EXERCISE: In the entries below, find the line with "ATOM 307 N N" and the line with "ATOM 316 N N". Return those two lines and all lines between them, exactly.

---*---

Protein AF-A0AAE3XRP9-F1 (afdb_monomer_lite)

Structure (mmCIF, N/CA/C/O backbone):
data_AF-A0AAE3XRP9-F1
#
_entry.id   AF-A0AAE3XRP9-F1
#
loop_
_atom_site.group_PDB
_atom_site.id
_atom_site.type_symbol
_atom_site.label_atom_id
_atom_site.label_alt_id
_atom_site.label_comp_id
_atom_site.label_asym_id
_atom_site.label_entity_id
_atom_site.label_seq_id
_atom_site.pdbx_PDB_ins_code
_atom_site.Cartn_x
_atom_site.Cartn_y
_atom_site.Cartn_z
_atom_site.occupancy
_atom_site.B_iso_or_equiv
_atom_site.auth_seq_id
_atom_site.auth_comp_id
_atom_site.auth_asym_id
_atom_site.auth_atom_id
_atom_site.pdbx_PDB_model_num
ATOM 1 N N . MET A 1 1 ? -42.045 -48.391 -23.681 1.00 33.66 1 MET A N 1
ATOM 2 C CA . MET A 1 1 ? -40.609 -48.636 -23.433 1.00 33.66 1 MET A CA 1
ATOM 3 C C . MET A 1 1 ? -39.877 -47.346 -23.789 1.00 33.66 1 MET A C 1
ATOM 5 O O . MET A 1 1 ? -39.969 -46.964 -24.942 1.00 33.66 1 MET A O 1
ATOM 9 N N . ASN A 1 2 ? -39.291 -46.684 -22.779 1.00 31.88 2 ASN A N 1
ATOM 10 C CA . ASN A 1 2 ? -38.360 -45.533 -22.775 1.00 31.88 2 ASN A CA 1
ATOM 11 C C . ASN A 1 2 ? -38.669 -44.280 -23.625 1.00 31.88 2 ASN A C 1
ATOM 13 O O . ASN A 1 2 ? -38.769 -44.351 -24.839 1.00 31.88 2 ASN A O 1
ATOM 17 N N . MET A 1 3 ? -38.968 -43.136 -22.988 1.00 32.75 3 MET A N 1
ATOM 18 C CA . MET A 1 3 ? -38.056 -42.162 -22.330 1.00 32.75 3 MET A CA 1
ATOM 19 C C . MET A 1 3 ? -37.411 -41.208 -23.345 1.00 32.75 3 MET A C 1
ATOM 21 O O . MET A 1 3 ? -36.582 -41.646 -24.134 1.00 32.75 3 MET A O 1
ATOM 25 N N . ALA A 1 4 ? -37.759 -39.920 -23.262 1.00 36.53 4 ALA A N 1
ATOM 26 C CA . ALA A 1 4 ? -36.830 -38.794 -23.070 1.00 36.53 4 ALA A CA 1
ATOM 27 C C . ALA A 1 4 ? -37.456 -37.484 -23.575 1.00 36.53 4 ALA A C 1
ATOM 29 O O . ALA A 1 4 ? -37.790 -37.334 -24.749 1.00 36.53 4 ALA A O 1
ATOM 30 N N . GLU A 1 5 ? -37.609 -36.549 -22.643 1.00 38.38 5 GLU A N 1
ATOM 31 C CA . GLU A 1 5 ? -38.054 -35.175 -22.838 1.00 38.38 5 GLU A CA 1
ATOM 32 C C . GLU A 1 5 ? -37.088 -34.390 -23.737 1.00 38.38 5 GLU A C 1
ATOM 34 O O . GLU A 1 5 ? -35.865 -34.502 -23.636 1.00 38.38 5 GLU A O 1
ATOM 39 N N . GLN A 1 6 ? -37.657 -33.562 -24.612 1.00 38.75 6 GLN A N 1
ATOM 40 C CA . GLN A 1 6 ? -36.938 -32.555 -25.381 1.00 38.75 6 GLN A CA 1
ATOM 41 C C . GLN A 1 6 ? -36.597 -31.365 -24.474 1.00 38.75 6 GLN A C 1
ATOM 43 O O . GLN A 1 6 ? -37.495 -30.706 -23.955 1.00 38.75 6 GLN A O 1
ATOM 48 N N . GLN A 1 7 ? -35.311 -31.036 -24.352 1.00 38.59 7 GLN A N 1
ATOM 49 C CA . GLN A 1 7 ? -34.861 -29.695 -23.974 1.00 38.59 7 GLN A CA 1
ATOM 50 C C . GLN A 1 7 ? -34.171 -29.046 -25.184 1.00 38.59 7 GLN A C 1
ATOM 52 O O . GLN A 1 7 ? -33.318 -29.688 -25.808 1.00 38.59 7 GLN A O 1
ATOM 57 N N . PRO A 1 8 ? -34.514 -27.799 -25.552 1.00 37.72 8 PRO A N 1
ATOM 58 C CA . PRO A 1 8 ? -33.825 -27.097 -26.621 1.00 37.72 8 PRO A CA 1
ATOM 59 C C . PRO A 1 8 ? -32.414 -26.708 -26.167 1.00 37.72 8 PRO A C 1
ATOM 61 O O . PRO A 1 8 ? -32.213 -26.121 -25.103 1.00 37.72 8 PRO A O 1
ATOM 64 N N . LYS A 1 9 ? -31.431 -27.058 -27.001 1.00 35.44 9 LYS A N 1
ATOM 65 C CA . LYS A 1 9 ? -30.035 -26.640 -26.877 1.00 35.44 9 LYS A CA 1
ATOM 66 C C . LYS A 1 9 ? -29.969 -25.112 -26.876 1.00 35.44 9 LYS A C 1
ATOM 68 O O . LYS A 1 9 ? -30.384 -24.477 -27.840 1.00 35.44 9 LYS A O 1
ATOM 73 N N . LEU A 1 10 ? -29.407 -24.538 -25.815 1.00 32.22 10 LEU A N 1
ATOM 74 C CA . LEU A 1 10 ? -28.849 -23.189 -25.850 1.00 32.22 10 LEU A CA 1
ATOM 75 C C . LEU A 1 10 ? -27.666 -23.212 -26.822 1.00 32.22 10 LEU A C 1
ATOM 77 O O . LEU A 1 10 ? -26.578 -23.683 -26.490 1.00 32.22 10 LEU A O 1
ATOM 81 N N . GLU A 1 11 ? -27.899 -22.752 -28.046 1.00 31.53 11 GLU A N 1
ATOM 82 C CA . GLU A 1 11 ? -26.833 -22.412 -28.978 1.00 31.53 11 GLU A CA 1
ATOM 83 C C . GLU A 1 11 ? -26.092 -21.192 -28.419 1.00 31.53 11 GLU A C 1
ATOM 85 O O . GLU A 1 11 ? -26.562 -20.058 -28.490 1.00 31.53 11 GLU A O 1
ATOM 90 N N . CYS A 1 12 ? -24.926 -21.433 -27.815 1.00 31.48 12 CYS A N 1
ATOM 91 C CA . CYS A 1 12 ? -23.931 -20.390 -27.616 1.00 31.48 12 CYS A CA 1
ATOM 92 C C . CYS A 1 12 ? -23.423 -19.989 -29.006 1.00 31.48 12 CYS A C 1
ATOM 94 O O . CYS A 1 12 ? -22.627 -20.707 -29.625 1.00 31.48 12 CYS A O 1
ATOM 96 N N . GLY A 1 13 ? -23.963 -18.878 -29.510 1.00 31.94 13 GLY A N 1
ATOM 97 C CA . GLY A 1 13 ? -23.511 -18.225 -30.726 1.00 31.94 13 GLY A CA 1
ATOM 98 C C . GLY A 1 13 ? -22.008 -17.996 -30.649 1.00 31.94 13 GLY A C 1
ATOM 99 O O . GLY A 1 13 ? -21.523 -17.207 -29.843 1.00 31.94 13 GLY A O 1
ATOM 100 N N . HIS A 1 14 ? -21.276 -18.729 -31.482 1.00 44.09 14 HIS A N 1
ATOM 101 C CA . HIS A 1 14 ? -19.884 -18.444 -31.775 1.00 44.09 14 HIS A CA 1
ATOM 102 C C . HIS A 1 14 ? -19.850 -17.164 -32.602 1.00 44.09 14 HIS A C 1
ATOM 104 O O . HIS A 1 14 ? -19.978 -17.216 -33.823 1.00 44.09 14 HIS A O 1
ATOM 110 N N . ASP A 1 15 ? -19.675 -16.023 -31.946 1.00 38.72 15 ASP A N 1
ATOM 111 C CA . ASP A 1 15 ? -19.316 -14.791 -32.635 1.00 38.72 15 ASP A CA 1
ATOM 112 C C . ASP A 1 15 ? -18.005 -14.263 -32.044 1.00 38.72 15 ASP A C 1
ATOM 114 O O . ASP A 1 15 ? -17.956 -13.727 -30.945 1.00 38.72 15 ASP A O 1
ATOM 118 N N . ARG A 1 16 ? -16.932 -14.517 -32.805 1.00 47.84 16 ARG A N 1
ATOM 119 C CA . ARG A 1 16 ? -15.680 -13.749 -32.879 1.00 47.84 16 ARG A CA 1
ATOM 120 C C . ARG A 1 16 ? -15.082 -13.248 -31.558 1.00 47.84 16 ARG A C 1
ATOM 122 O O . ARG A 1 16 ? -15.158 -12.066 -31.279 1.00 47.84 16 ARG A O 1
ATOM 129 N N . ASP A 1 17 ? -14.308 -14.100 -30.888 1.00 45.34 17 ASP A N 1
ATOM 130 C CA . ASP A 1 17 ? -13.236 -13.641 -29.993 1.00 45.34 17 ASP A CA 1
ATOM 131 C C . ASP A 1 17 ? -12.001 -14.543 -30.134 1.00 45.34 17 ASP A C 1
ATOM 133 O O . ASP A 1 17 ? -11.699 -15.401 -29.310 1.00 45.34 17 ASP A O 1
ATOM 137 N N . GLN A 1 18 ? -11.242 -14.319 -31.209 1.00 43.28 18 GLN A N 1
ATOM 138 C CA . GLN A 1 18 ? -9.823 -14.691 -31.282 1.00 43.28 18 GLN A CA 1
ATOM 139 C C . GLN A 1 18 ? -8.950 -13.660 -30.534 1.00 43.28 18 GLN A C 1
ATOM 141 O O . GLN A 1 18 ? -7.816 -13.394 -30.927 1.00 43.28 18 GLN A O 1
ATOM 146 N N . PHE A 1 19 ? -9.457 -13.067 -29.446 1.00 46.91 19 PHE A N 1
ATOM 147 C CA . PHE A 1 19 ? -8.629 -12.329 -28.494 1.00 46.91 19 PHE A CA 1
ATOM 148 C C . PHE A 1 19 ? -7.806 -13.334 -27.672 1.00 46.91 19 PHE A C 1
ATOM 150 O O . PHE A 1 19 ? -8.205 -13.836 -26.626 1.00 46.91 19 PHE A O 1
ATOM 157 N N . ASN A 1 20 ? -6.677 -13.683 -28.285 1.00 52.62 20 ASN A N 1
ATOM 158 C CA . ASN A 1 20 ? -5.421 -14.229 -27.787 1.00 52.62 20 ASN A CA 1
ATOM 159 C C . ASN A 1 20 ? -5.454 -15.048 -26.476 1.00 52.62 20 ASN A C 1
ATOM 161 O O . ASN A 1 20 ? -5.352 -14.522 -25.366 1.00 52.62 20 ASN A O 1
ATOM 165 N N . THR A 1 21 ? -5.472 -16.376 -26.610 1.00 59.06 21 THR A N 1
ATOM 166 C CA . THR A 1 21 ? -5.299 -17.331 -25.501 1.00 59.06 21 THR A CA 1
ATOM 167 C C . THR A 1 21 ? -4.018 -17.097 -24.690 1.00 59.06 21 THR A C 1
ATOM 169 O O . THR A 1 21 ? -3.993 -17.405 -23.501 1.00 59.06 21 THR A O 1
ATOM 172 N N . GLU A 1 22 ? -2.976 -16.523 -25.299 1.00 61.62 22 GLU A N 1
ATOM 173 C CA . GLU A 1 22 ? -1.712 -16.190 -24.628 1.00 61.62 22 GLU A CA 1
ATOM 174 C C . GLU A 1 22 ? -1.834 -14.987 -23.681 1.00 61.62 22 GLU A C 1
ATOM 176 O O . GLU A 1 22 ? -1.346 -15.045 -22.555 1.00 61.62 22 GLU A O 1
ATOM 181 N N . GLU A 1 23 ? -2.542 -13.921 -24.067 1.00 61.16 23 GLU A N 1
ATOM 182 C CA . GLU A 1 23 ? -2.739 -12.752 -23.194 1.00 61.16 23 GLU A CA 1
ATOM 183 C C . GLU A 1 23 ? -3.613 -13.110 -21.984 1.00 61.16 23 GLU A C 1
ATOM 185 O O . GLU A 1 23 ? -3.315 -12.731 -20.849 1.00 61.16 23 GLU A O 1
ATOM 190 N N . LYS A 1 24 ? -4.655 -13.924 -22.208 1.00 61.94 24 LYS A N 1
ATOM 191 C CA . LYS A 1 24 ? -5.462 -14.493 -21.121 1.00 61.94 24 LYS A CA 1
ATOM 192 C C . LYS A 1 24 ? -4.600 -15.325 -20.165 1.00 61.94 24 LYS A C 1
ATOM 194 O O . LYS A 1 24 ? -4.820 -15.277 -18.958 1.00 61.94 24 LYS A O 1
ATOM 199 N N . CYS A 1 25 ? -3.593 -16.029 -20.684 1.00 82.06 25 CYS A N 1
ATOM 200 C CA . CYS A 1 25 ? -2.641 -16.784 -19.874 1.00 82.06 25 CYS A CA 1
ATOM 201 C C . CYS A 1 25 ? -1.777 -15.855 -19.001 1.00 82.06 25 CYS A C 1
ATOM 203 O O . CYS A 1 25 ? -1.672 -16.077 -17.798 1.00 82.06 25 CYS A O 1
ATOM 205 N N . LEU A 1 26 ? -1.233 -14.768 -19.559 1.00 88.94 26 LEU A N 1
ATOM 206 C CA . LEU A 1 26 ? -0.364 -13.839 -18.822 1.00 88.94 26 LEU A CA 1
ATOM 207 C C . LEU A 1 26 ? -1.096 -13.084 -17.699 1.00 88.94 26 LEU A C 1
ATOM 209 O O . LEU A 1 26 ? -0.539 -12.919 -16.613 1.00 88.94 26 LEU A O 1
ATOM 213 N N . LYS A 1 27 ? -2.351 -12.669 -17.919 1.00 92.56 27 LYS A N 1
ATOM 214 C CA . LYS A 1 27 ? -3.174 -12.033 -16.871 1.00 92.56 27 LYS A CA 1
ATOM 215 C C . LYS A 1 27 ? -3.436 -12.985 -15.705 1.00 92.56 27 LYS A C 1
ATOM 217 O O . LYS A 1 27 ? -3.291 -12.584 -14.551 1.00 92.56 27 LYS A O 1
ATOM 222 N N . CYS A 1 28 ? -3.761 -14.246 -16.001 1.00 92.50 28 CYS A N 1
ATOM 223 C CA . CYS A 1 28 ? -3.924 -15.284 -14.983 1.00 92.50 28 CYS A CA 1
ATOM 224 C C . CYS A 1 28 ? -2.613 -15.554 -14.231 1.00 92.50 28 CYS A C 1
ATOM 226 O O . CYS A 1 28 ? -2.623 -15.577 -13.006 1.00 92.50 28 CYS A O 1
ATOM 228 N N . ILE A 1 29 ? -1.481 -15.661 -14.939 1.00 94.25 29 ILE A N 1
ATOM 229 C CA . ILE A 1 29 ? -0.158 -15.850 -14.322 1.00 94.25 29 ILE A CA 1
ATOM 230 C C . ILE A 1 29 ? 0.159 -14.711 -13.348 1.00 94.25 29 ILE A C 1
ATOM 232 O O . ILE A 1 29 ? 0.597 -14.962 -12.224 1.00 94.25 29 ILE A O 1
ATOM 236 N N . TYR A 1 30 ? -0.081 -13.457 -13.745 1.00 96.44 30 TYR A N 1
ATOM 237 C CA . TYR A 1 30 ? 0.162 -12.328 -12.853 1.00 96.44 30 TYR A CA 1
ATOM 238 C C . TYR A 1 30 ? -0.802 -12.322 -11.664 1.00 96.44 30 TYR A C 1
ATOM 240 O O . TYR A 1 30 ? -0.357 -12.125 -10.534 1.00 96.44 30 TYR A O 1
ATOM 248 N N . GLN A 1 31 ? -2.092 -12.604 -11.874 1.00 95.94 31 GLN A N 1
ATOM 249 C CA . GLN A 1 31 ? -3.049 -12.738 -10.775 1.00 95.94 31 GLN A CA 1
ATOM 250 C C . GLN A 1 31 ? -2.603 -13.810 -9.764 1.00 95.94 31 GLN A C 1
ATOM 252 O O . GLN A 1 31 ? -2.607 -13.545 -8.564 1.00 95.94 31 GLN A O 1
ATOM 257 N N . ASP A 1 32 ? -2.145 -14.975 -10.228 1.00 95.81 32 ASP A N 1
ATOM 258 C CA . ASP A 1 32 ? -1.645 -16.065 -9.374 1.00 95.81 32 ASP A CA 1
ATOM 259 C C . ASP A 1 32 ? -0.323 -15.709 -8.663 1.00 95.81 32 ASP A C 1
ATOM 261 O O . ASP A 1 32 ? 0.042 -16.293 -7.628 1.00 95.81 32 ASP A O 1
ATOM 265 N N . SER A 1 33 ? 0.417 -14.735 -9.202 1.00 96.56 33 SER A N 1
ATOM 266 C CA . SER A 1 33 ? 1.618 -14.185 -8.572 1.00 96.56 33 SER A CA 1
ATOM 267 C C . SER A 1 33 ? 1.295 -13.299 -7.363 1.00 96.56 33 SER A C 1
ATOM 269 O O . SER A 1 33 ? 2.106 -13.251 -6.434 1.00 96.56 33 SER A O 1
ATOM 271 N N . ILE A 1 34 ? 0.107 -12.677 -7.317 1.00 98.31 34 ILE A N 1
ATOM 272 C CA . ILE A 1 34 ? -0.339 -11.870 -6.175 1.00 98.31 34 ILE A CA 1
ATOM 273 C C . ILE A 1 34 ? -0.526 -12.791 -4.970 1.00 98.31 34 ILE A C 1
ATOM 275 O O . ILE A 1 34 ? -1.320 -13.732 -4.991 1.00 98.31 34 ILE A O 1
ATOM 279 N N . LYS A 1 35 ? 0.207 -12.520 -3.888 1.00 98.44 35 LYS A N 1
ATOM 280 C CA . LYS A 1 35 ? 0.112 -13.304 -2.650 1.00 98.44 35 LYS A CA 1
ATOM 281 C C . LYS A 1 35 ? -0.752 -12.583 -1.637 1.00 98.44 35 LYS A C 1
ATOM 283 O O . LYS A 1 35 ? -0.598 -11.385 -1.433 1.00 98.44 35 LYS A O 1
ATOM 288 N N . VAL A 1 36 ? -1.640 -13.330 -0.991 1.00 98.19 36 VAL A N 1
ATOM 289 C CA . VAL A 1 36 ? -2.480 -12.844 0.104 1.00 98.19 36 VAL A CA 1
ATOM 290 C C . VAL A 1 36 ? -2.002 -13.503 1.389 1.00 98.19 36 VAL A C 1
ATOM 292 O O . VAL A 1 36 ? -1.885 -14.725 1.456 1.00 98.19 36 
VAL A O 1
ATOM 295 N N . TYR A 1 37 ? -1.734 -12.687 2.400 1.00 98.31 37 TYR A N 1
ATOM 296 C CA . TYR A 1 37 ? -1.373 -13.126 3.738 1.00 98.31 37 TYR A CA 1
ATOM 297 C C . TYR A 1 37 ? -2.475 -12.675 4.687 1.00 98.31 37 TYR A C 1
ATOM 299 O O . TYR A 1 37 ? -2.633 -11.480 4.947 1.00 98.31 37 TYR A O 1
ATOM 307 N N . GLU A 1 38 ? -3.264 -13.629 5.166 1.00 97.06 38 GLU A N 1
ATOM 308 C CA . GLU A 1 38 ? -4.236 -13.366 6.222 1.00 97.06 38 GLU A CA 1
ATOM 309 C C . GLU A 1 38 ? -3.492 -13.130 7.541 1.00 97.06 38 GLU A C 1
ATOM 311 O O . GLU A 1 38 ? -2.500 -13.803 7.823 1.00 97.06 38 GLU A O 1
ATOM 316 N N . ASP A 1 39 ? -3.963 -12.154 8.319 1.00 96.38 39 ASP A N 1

---*---

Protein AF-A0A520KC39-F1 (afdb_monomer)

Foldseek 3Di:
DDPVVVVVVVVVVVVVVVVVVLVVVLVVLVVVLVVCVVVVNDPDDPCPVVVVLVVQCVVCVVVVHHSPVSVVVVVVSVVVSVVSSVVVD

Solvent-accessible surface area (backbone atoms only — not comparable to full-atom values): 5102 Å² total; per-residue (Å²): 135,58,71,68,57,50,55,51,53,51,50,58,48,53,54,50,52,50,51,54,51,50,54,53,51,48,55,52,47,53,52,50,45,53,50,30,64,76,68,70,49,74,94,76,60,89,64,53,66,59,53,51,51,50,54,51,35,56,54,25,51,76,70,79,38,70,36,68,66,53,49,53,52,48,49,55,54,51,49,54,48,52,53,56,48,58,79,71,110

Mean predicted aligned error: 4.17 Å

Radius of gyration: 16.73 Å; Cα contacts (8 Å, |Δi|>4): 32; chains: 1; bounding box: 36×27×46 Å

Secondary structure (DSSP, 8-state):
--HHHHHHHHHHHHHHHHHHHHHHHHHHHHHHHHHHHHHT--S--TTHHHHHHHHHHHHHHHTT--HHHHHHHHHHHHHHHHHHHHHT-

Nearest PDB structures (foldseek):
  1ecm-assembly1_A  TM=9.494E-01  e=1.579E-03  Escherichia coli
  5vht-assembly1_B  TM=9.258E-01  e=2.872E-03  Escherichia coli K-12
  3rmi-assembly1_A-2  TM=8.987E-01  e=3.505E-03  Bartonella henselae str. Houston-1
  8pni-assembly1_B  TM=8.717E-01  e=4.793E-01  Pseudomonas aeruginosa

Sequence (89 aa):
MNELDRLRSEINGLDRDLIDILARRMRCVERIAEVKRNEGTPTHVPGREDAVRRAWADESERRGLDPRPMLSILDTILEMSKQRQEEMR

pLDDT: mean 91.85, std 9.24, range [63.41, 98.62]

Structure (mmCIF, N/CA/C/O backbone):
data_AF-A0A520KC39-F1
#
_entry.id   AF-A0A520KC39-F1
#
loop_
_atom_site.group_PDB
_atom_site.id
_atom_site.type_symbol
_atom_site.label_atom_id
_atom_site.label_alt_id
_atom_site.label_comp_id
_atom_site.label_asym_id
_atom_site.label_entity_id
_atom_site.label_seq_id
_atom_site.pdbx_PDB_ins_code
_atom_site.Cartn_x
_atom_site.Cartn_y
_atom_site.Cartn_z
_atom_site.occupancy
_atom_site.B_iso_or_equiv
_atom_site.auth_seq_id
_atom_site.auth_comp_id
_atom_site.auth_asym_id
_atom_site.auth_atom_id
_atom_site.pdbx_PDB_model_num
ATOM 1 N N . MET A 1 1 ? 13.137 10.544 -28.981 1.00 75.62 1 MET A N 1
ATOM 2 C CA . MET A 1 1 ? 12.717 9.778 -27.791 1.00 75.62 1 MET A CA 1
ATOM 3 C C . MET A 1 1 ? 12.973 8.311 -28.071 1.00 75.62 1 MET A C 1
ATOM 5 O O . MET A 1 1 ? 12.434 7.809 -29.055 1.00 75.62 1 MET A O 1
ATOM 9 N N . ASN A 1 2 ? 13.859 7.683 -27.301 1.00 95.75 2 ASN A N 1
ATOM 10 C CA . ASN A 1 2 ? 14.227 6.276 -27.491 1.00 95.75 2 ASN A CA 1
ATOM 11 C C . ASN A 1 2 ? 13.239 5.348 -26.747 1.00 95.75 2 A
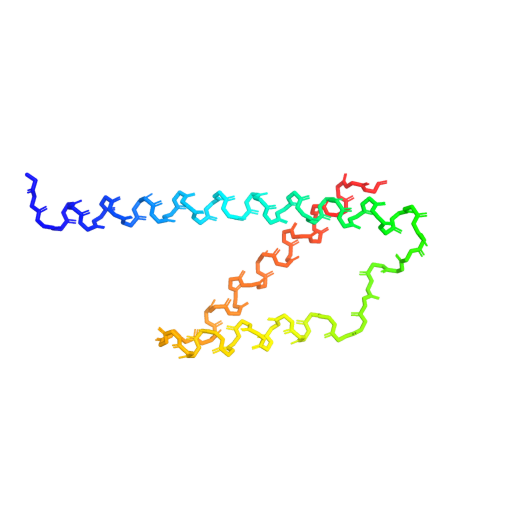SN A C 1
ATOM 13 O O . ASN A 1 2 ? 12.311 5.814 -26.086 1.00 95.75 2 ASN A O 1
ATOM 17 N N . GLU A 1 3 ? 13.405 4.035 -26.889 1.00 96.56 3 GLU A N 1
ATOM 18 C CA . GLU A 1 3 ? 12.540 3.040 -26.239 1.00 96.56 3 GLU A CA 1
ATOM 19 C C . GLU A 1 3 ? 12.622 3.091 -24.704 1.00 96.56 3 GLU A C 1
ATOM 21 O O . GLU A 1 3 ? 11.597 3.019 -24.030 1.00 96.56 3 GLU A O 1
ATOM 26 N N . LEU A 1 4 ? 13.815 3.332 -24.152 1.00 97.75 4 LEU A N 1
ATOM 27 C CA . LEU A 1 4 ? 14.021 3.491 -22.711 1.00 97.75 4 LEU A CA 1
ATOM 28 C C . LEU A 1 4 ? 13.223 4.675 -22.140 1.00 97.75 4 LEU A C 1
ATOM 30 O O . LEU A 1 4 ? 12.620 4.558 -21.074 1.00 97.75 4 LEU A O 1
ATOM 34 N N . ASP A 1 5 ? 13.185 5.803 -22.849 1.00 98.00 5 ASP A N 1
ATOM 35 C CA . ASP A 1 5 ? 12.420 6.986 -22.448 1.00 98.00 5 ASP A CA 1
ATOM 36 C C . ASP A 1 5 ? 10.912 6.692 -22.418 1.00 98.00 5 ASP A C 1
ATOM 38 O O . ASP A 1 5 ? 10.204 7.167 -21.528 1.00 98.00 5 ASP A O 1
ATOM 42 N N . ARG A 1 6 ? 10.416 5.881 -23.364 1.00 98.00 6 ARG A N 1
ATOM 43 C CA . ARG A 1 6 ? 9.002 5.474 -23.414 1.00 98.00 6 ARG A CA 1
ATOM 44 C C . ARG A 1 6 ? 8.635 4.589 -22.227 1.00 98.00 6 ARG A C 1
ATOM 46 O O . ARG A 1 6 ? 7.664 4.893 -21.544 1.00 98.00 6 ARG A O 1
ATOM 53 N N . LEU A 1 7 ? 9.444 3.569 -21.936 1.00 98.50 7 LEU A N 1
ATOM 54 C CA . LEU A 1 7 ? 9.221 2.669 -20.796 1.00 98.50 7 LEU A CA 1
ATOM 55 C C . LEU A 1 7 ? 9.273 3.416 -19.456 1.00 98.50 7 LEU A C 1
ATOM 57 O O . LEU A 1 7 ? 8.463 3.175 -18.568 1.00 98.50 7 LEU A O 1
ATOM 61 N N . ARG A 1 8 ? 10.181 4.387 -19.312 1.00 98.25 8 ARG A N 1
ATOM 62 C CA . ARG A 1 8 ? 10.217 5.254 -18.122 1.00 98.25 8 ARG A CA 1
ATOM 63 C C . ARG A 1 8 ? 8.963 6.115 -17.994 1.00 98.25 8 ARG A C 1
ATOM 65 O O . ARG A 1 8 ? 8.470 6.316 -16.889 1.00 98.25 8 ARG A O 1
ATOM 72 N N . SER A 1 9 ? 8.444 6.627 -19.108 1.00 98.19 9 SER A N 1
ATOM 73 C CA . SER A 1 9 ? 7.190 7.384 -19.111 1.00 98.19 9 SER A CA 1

---*---

EXERCISE RESULT:
ATOM 307 N N . GLU A 1 38 ? -3.264 -13.629 5.166 1.00 97.06 38 GLU A N 1
ATOM 308 C CA . GLU A 1 38 ? -4.236 -13.366 6.222 1.00 97.06 38 GLU A CA 1
ATOM 309 C C . GLU A 1 38 ? -3.492 -13.130 7.541 1.00 97.06 38 GLU A C 1
ATOM 311 O O . GLU A 1 38 ? -2.500 -13.803 7.823 1.00 97.06 38 GLU A O 1
ATOM 316 N N . ASP A 1 39 ? -3.963 -12.154 8.319 1.00 96.38 39 ASP A N 1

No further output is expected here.